▸ **Problem statement**
For the data below, give again exactly the lines from the one containing "ATOM 112 C CA" through the one containing "ATOM 147 N N", both ends included, and no others.

▸ **Supplied material**

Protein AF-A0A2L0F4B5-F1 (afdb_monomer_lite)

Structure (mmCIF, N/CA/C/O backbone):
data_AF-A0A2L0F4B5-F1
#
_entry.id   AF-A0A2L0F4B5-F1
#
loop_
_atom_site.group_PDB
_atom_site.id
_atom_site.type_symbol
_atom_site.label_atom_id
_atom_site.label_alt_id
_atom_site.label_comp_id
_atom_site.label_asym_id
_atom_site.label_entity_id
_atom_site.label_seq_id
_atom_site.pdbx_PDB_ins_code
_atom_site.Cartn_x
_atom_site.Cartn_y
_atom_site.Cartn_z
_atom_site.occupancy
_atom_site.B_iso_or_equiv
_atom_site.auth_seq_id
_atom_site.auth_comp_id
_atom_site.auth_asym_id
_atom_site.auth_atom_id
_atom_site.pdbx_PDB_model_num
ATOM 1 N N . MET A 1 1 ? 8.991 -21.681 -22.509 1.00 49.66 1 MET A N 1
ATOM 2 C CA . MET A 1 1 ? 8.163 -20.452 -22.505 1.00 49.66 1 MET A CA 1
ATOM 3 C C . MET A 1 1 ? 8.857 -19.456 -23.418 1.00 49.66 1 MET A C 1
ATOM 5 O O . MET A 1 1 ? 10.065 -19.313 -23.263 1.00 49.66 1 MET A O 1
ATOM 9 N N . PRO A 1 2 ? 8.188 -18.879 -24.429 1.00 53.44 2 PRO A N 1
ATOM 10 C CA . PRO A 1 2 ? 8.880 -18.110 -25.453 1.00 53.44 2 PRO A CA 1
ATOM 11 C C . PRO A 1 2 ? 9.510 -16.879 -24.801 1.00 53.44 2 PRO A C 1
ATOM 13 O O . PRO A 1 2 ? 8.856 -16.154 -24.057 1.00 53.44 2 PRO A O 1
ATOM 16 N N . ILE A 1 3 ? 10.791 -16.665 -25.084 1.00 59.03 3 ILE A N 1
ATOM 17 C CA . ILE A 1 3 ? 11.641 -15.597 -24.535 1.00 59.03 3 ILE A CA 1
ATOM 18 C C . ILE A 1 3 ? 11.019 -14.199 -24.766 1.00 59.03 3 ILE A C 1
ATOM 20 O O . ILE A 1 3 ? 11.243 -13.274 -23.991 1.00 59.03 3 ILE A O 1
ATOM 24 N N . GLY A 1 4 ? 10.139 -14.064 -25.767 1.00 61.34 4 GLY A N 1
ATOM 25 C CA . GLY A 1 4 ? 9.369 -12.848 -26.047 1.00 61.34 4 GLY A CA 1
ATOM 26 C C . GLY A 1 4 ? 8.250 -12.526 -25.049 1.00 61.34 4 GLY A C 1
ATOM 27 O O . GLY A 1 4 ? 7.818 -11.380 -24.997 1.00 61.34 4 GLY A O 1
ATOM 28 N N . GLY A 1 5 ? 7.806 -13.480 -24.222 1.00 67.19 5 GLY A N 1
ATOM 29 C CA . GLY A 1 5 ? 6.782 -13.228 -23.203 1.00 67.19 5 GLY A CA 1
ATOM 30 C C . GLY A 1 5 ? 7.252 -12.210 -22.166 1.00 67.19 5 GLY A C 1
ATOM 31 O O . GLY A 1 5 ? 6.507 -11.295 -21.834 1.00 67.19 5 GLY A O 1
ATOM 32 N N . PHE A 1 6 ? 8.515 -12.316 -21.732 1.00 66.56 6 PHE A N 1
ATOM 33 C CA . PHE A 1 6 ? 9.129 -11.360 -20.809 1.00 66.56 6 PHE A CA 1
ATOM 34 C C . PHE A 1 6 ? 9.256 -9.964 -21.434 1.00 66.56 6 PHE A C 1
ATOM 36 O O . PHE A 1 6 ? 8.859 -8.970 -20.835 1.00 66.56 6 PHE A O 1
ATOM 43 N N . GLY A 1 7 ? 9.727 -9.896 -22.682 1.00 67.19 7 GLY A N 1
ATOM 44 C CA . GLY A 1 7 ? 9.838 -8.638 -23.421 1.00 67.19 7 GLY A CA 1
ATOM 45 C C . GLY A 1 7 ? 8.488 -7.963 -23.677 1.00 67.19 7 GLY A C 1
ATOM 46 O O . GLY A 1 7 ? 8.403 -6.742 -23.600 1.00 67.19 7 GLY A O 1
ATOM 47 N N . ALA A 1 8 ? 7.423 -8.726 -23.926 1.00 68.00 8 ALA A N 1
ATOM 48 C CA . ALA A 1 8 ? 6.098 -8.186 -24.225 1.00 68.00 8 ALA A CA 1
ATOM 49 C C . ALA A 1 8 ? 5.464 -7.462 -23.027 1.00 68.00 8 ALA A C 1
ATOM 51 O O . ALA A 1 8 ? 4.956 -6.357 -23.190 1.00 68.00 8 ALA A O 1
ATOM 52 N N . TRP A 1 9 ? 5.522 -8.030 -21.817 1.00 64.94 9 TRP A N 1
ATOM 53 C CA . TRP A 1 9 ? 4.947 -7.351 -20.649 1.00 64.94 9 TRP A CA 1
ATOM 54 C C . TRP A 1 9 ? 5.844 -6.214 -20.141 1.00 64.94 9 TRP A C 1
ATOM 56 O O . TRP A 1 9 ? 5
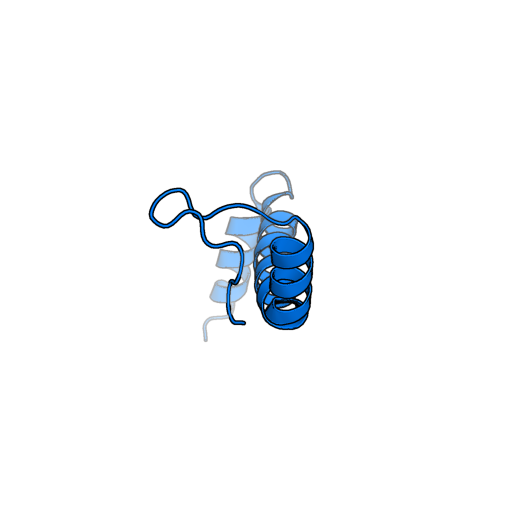.322 -5.183 -19.720 1.00 64.94 9 TRP A O 1
ATOM 66 N N . VAL A 1 10 ? 7.175 -6.353 -20.234 1.00 69.56 10 VAL A N 1
ATOM 67 C CA . VAL A 1 10 ? 8.113 -5.270 -19.897 1.00 69.56 10 VAL A CA 1
ATOM 68 C C . VAL A 1 10 ? 7.925 -4.100 -20.859 1.00 69.56 10 VAL A C 1
ATOM 70 O O . VAL A 1 10 ? 7.721 -2.978 -20.424 1.00 69.56 10 VAL A O 1
ATOM 73 N N . THR A 1 11 ? 7.902 -4.328 -22.170 1.00 68.31 11 THR A N 1
ATOM 74 C CA . THR A 1 11 ? 7.628 -3.236 -23.116 1.00 68.31 11 THR A CA 1
ATOM 75 C C . THR A 1 11 ? 6.224 -2.672 -22.926 1.00 68.31 11 THR A C 1
ATOM 77 O O . THR A 1 11 ? 6.089 -1.466 -22.917 1.00 68.31 11 THR A O 1
ATOM 80 N N . TYR A 1 12 ? 5.190 -3.468 -22.654 1.00 65.19 12 TYR A N 1
ATOM 81 C CA . TYR A 1 12 ? 3.845 -2.939 -22.393 1.00 65.19 12 TYR A CA 1
ATOM 82 C C . TYR A 1 12 ? 3.761 -2.047 -21.137 1.00 65.19 12 TYR A C 1
ATOM 84 O O . TYR A 1 12 ? 3.148 -0.982 -21.181 1.00 65.19 12 TYR A O 1
ATOM 92 N N . LE
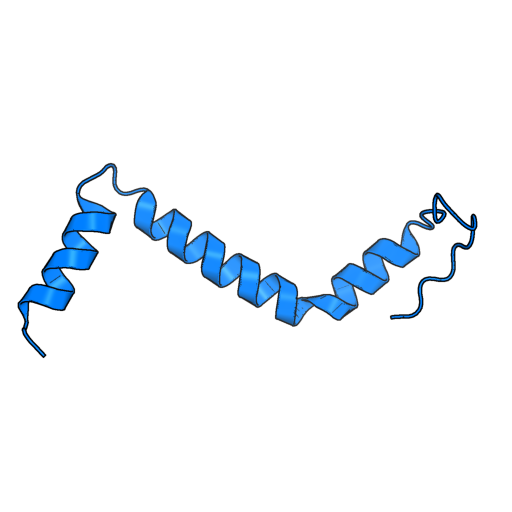U A 1 13 ? 4.404 -2.434 -20.028 1.00 61.53 13 LEU A N 1
ATOM 93 C CA . LEU A 1 13 ? 4.420 -1.628 -18.799 1.00 61.53 13 LEU A CA 1
ATOM 94 C C . LEU A 1 13 ? 5.393 -0.438 -18.869 1.00 61.53 13 LEU A C 1
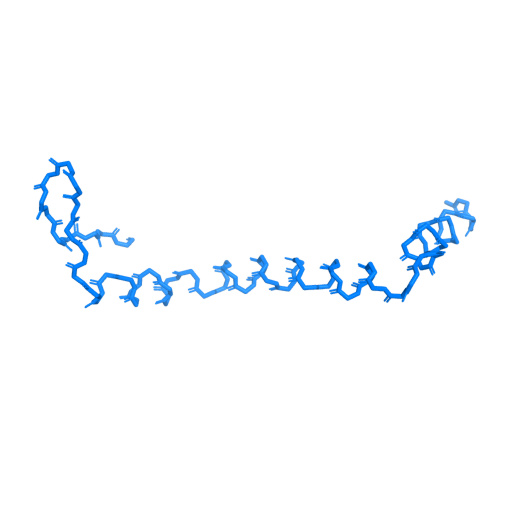ATOM 96 O O . LEU A 1 13 ? 5.196 0.553 -18.173 1.00 61.53 13 LEU A O 1
ATOM 100 N N . PHE A 1 14 ? 6.439 -0.507 -19.693 1.00 60.88 14 PHE A N 1
ATOM 101 C CA . PHE A 1 14 ? 7.470 0.533 -19.770 1.00 60.88 14 PHE A CA 1
ATOM 102 C C . PHE A 1 14 ? 7.456 1.356 -21.073 1.00 60.88 14 PHE A C 1
ATOM 104 O O . PHE A 1 14 ? 8.191 2.336 -21.162 1.00 60.88 14 PHE A O 1
ATOM 111 N N . ALA A 1 15 ? 6.613 1.035 -22.063 1.00 66.50 15 ALA A N 1
ATOM 112 C CA . ALA A 1 15 ? 6.468 1.800 -23.314 1.00 66.50 15 ALA A CA 1
ATOM 113 C C . ALA A 1 15 ? 5.704 3.124 -23.138 1.00 66.50 15 ALA A C 1
ATOM 115 O O . ALA A 1 15 ? 5.656 3.925 -24.069 1.00 66.50 15 ALA A O 1
ATOM 116 N N . GLY A 1 16 ? 5.137 3.385 -21.955 1.00 62.06 16 GLY A N 1
ATOM 117 C CA . GLY A 1 16 ? 4.559 4.673 -21.573 1.00 62.06 16 GLY A CA 1
ATOM 118 C C . GLY A 1 16 ? 5.212 5.217 -20.302 1.00 62.06 16 GLY A C 1
ATOM 119 O O . GLY A 1 16 ? 5.231 4.522 -19.292 1.00 62.06 16 GLY A O 1
ATOM 120 N N . THR A 1 17 ? 5.750 6.443 -20.383 1.00 61.72 17 THR A N 1
ATOM 121 C CA . THR A 1 17 ? 6.215 7.374 -19.316 1.00 61.72 17 THR A CA 1
ATOM 122 C C . THR A 1 17 ? 7.093 6.858 -18.156 1.00 61.72 17 THR A C 1
ATOM 124 O O . THR A 1 17 ? 7.584 7.681 -17.388 1.00 61.72 17 THR A O 1
ATOM 127 N N . GLY A 1 18 ? 7.335 5.553 -17.998 1.00 64.94 18 GLY A N 1
ATOM 128 C CA . GLY A 1 18 ? 8.090 4.966 -16.883 1.00 64.94 18 GLY A CA 1
ATOM 129 C C . GLY A 1 18 ? 7.317 4.858 -15.558 1.00 64.94 18 GLY A C 1
ATOM 130 O O . GLY A 1 18 ? 7.881 4.406 -14.565 1.00 64.94 18 GLY A O 1
ATOM 131 N N . PHE A 1 19 ? 6.032 5.234 -15.524 1.00 65.62 19 PHE A N 1
ATOM 132 C CA . PHE A 1 19 ? 5.223 5.265 -14.295 1.00 65.62 19 PHE A CA 1
ATOM 133 C C . PHE A 1 19 ? 4.460 3.970 -13.988 1.00 65.62 19 PHE A C 1
ATOM 135 O O . PHE A 1 19 ? 4.084 3.755 -12.835 1.00 65.62 19 PHE A O 1
ATOM 142 N N . ALA A 1 20 ? 4.238 3.085 -14.965 1.00 74.19 20 ALA A N 1
ATOM 143 C CA . ALA A 1 20 ? 3.395 1.910 -14.732 1.00 74.19 20 ALA A CA 1
ATOM 144 C C . ALA A 1 20 ? 4.046 0.887 -13.786 1.00 74.19 20 ALA A C 1
ATOM 146 O O . ALA A 1 20 ? 3.359 0.316 -12.942 1.00 74.19 20 ALA A O 1
ATOM 147 N N . LEU A 1 21 ? 5.368 0.689 -13.861 1.00 75.88 21 LEU A N 1
ATOM 148 C CA . LEU A 1 21 ? 6.076 -0.195 -12.928 1.00 75.88 21 LEU A CA 1
ATOM 149 C C . LEU A 1 21 ? 5.983 0.307 -11.472 1.00 75.88 21 LEU A C 1
ATOM 151 O O . LEU A 1 21 ? 5.571 -0.482 -10.620 1.00 75.88 21 LEU A O 1
ATOM 155 N N . PRO A 1 22 ? 6.297 1.580 -11.157 1.00 83.31 22 PRO A N 1
ATOM 156 C CA . PRO A 1 22 ? 6.072 2.130 -9.822 1.00 83.
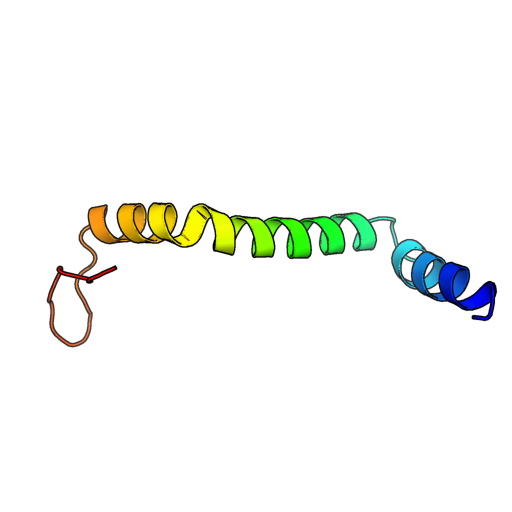31 22 PRO A CA 1
ATOM 157 C C . PRO A 1 22 ? 4.647 1.911 -9.302 1.00 83.31 22 PRO A C 1
ATOM 159 O O . PRO A 1 22 ? 4.474 1.555 -8.139 1.00 83.31 22 PRO A O 1
ATOM 162 N N . ILE A 1 23 ? 3.632 2.065 -10.160 1.00 84.50 23 ILE A N 1
ATOM 163 C CA . ILE A 1 23 ? 2.226 1.858 -9.786 1.00 84.50 23 ILE A CA 1
ATOM 164 C C . ILE A 1 23 ? 1.959 0.391 -9.437 1.00 84.50 23 ILE A C 1
ATOM 166 O O . ILE A 1 23 ? 1.352 0.110 -8.407 1.00 84.50 23 ILE A O 1
ATOM 170 N N . VAL A 1 24 ? 2.440 -0.555 -10.246 1.00 84.50 24 VAL A N 1
ATOM 171 C CA . VAL A 1 24 ? 2.280 -1.992 -9.965 1.00 84.50 24 VAL A CA 1
ATOM 172 C C . VAL A 1 24 ? 2.966 -2.367 -8.650 1.00 84.50 24 VAL A C 1
ATOM 174 O O . VAL A 1 24 ? 2.367 -3.050 -7.818 1.00 84.50 24 VAL A O 1
ATOM 177 N N . ILE A 1 25 ? 4.184 -1.870 -8.422 1.00 87.12 25 ILE A N 1
ATOM 178 C CA . ILE A 1 25 ? 4.910 -2.078 -7.164 1.00 87.12 25 ILE A CA 1
ATOM 179 C C . ILE A 1 25 ? 4.118 -1.490 -5.989 1.00 87.12 25 ILE A C 1
ATOM 181 O O . ILE A 1 25 ? 3.972 -2.159 -4.967 1.00 87.12 25 ILE A O 1
ATOM 185 N N . ALA A 1 26 ? 3.552 -0.288 -6.127 1.00 89.56 26 ALA A N 1
ATOM 186 C CA . ALA A 1 26 ? 2.753 0.352 -5.083 1.00 89.56 26 ALA A CA 1
ATOM 187 C C . ALA A 1 26 ? 1.461 -0.421 -4.769 1.00 89.56 26 ALA A C 1
ATOM 189 O O . ALA A 1 26 ? 1.113 -0.570 -3.601 1.00 89.56 26 ALA A O 1
ATOM 190 N N . ILE A 1 27 ? 0.775 -0.967 -5.779 1.00 90.12 27 ILE A N 1
ATOM 191 C CA . ILE A 1 27 ? -0.449 -1.761 -5.582 1.00 90.12 27 ILE A CA 1
ATOM 192 C C . ILE A 1 27 ? -0.132 -3.071 -4.855 1.00 90.12 27 ILE A C 1
ATOM 194 O O . ILE A 1 27 ? -0.805 -3.414 -3.884 1.00 90.12 27 ILE A O 1
ATOM 198 N N . ILE A 1 28 ? 0.904 -3.795 -5.292 1.00 91.62 28 ILE A N 1
ATOM 199 C CA . ILE A 1 28 ? 1.281 -5.080 -4.684 1.00 91.62 28 ILE A CA 1
ATOM 200 C C . ILE A 1 28 ? 1.796 -4.869 -3.258 1.00 91.62 28 ILE A C 1
ATOM 202 O O . ILE A 1 28 ? 1.360 -5.557 -2.332 1.00 91.62 28 ILE A O 1
ATOM 206 N N . SER A 1 29 ? 2.701 -3.906 -3.063 1.00 93.38 29 SER A N 1
ATOM 207 C CA . SER A 1 29 ? 3.251 -3.602 -1.737 1.00 93.38 29 SER A CA 1
ATOM 208 C C . SER A 1 29 ? 2.183 -3.048 -0.794 1.00 93.38 29 SER A C 1
ATOM 210 O O . SER A 1 29 ? 2.103 -3.498 0.345 1.00 93.38 29 SER A O 1
ATOM 212 N N . GLY A 1 30 ? 1.306 -2.162 -1.276 1.00 92.25 30 GLY A N 1
ATOM 213 C CA . GLY A 1 30 ? 0.169 -1.632 -0.526 1.00 92.25 30 GLY A CA 1
ATOM 214 C C . GLY A 1 30 ? -0.815 -2.722 -0.107 1.00 92.25 30 GLY A C 1
ATOM 215 O O . GLY A 1 30 ? -1.150 -2.817 1.070 1.00 92.25 30 GLY A O 1
ATOM 216 N N . GLY A 1 31 ? -1.217 -3.603 -1.027 1.00 92.25 31 GLY A N 1
ATOM 217 C CA . GLY A 1 31 ? -2.106 -4.725 -0.711 1.00 92.25 31 GLY A CA 1
ATOM 218 C C . GLY A 1 31 ? -1.491 -5.699 0.298 1.00 92.25 31 GLY A C 1
ATOM 219 O O . GLY A 1 31 ? -2.151 -6.107 1.253 1.00 92.25 31 GLY A O 1
ATOM 220 N N . THR A 1 32 ? -0.203 -6.016 0.142 1.00 93.94 32 THR A N 1
ATOM 221 C CA . THR A 1 32 ? 0.519 -6.882 1.088 1.00 93.94 32 THR A CA 1
ATOM 222 C C . THR A 1 32 ? 0.616 -6.226 2.467 1.00 93.94 32 THR A C 1
ATOM 224 O O . THR A 1 32 ? 0.343 -6.872 3.477 1.00 93.94 32 THR A O 1
ATOM 227 N N . ALA A 1 33 ? 0.933 -4.930 2.524 1.00 93.31 33 ALA A N 1
ATOM 228 C CA . ALA A 1 33 ? 1.001 -4.178 3.771 1.00 93.31 33 ALA A CA 1
ATOM 229 C C . ALA A 1 33 ? -0.361 -4.121 4.481 1.00 93.31 33 ALA A C 1
ATOM 231 O O . ALA A 1 33 ? -0.421 -4.331 5.689 1.00 93.31 33 ALA A O 1
ATOM 232 N N . MET A 1 34 ? -1.465 -3.921 3.753 1.00 91.69 34 MET A N 1
ATOM 233 C CA . MET A 1 34 ? -2.814 -3.946 4.339 1.00 91.69 34 MET A CA 1
ATOM 234 C C . MET A 1 34 ? -3.142 -5.289 5.002 1.00 91.69 34 MET A C 1
ATOM 236 O O . MET A 1 34 ? -3.809 -5.303 6.033 1.00 91.69 34 MET A O 1
ATOM 240 N N . LEU A 1 35 ? -2.671 -6.407 4.437 1.00 90.19 35 LEU A N 1
ATOM 241 C CA . LEU A 1 35 ? -2.857 -7.734 5.028 1.00 90.19 35 LEU A CA 1
ATOM 242 C C . LEU A 1 35 ? -1.981 -7.942 6.267 1.00 90.19 35 LEU A C 1
ATOM 244 O O . LEU A 1 35 ? -2.476 -8.424 7.283 1.00 90.19 35 LEU A O 1
ATOM 248 N N . VAL A 1 36 ? -0.704 -7.556 6.199 1.00 94.31 36 VAL A N 1
ATOM 249 C CA . VAL A 1 36 ? 0.246 -7.708 7.316 1.00 94.31 36 VAL A CA 1
ATOM 250 C C . VAL A 1 36 ? -0.158 -6.847 8.514 1.00 94.31 36 VAL A C 1
ATOM 252 O O . VAL A 1 36 ? -0.119 -7.313 9.648 1.00 94.31 36 VAL A O 1
ATOM 255 N N . PHE A 1 37 ? -0.595 -5.613 8.268 1.00 92.81 37 PHE A N 1
ATOM 256 C CA . PHE A 1 37 ? -0.966 -4.655 9.312 1.00 92.81 37 PHE A CA 1
ATOM 257 C C . PHE A 1 37 ? -2.470 -4.624 9.601 1.00 92.81 37 PHE A C 1
ATOM 259 O O . PHE A 1 37 ? -2.946 -3.708 10.270 1.00 92.81 37 PHE A O 1
ATOM 266 N N . LYS A 1 38 ? -3.237 -5.615 9.125 1.00 89.06 38 LYS A N 1
ATOM 267 C CA . LYS A 1 38 ? -4.702 -5.642 9.251 1.00 89.06 38 LYS A CA 1
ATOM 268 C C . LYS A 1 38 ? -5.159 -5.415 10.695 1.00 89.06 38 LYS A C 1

▸ **Response box**
ATOM 112 C CA . ALA A 1 15 ? 6.468 1.800 -23.314 1.00 66.50 15 ALA A CA 1
ATOM 113 C C . ALA A 1 15 ? 5.704 3.124 -23.138 1.00 66.50 15 ALA A C 1
ATOM 115 O O . ALA A 1 15 ? 5.656 3.925 -24.069 1.00 66.50 15 ALA A O 1
ATOM 116 N N . GLY A 1 16 ? 5.137 3.385 -21.955 1.00 62.06 16 GLY A N 1
ATOM 117 C CA . GLY A 1 16 ? 4.559 4.673 -21.573 1.00 62.06 16 GLY A CA 1
ATOM 118 C C . GLY A 1 16 ? 5.212 5.217 -20.302 1.00 62.06 16 GLY A C 1
ATOM 119 O O . GLY A 1 16 ? 5.231 4.522 -19.292 1.00 62.06 16 GLY A O 1
ATOM 120 N N . THR A 1 17 ? 5.750 6.443 -20.383 1.00 61.72 17 THR A N 1
ATOM 121 C CA . THR A 1 17 ? 6.215 7.374 -19.316 1.00 61.72 17 THR A CA 1
ATOM 122 C C . THR A 1 17 ? 7.093 6.858 -18.156 1.00 61.72 17 THR A C 1
ATOM 124 O O . THR A 1 17 ? 7.584 7.681 -17.388 1.00 61.72 17 THR A O 1
ATOM 127 N N . GLY A 1 18 ? 7.335 5.553 -17.998 1.00 64.94 18 GLY A N 1
ATOM 128 C CA . GLY A 1 18 ? 8.090 4.966 -16.883 1.00 64.94 18 GLY A CA 1
ATOM 129 C C . GLY A 1 18 ? 7.317 4.858 -15.558 1.00 64.94 18 GLY A C 1
ATOM 130 O O . GLY A 1 18 ? 7.881 4.406 -14.565 1.00 64.94 18 GLY A O 1
ATOM 131 N N . PHE A 1 19 ? 6.032 5.234 -15.524 1.00 65.62 19 PHE A N 1
ATOM 132 C CA . PHE A 1 19 ? 5.223 5.265 -14.295 1.00 65.62 19 PHE A CA 1
ATOM 133 C C . PHE A 1 19 ? 4.460 3.970 -13.988 1.00 65.62 19 PHE A C 1
ATOM 135 O O . PHE A 1 19 ? 4.084 3.755 -12.835 1.00 65.62 19 PHE A O 1
ATOM 142 N N . ALA A 1 20 ? 4.238 3.085 -14.965 1.00 74.19 20 ALA A N 1
ATOM 143 C CA . ALA A 1 20 ? 3.395 1.910 -14.732 1.00 74.19 20 ALA A CA 1
ATOM 144 C C . ALA A 1 20 ? 4.046 0.887 -13.786 1.00 74.19 20 ALA A C 1
ATOM 146 O O . ALA A 1 20 ? 3.359 0.316 -12.942 1.00 74.19 20 ALA A O 1
ATOM 147 N N . LEU A 1 21 ? 5.368 0.689 -13.861 1.00 75.88 21 LEU A N 1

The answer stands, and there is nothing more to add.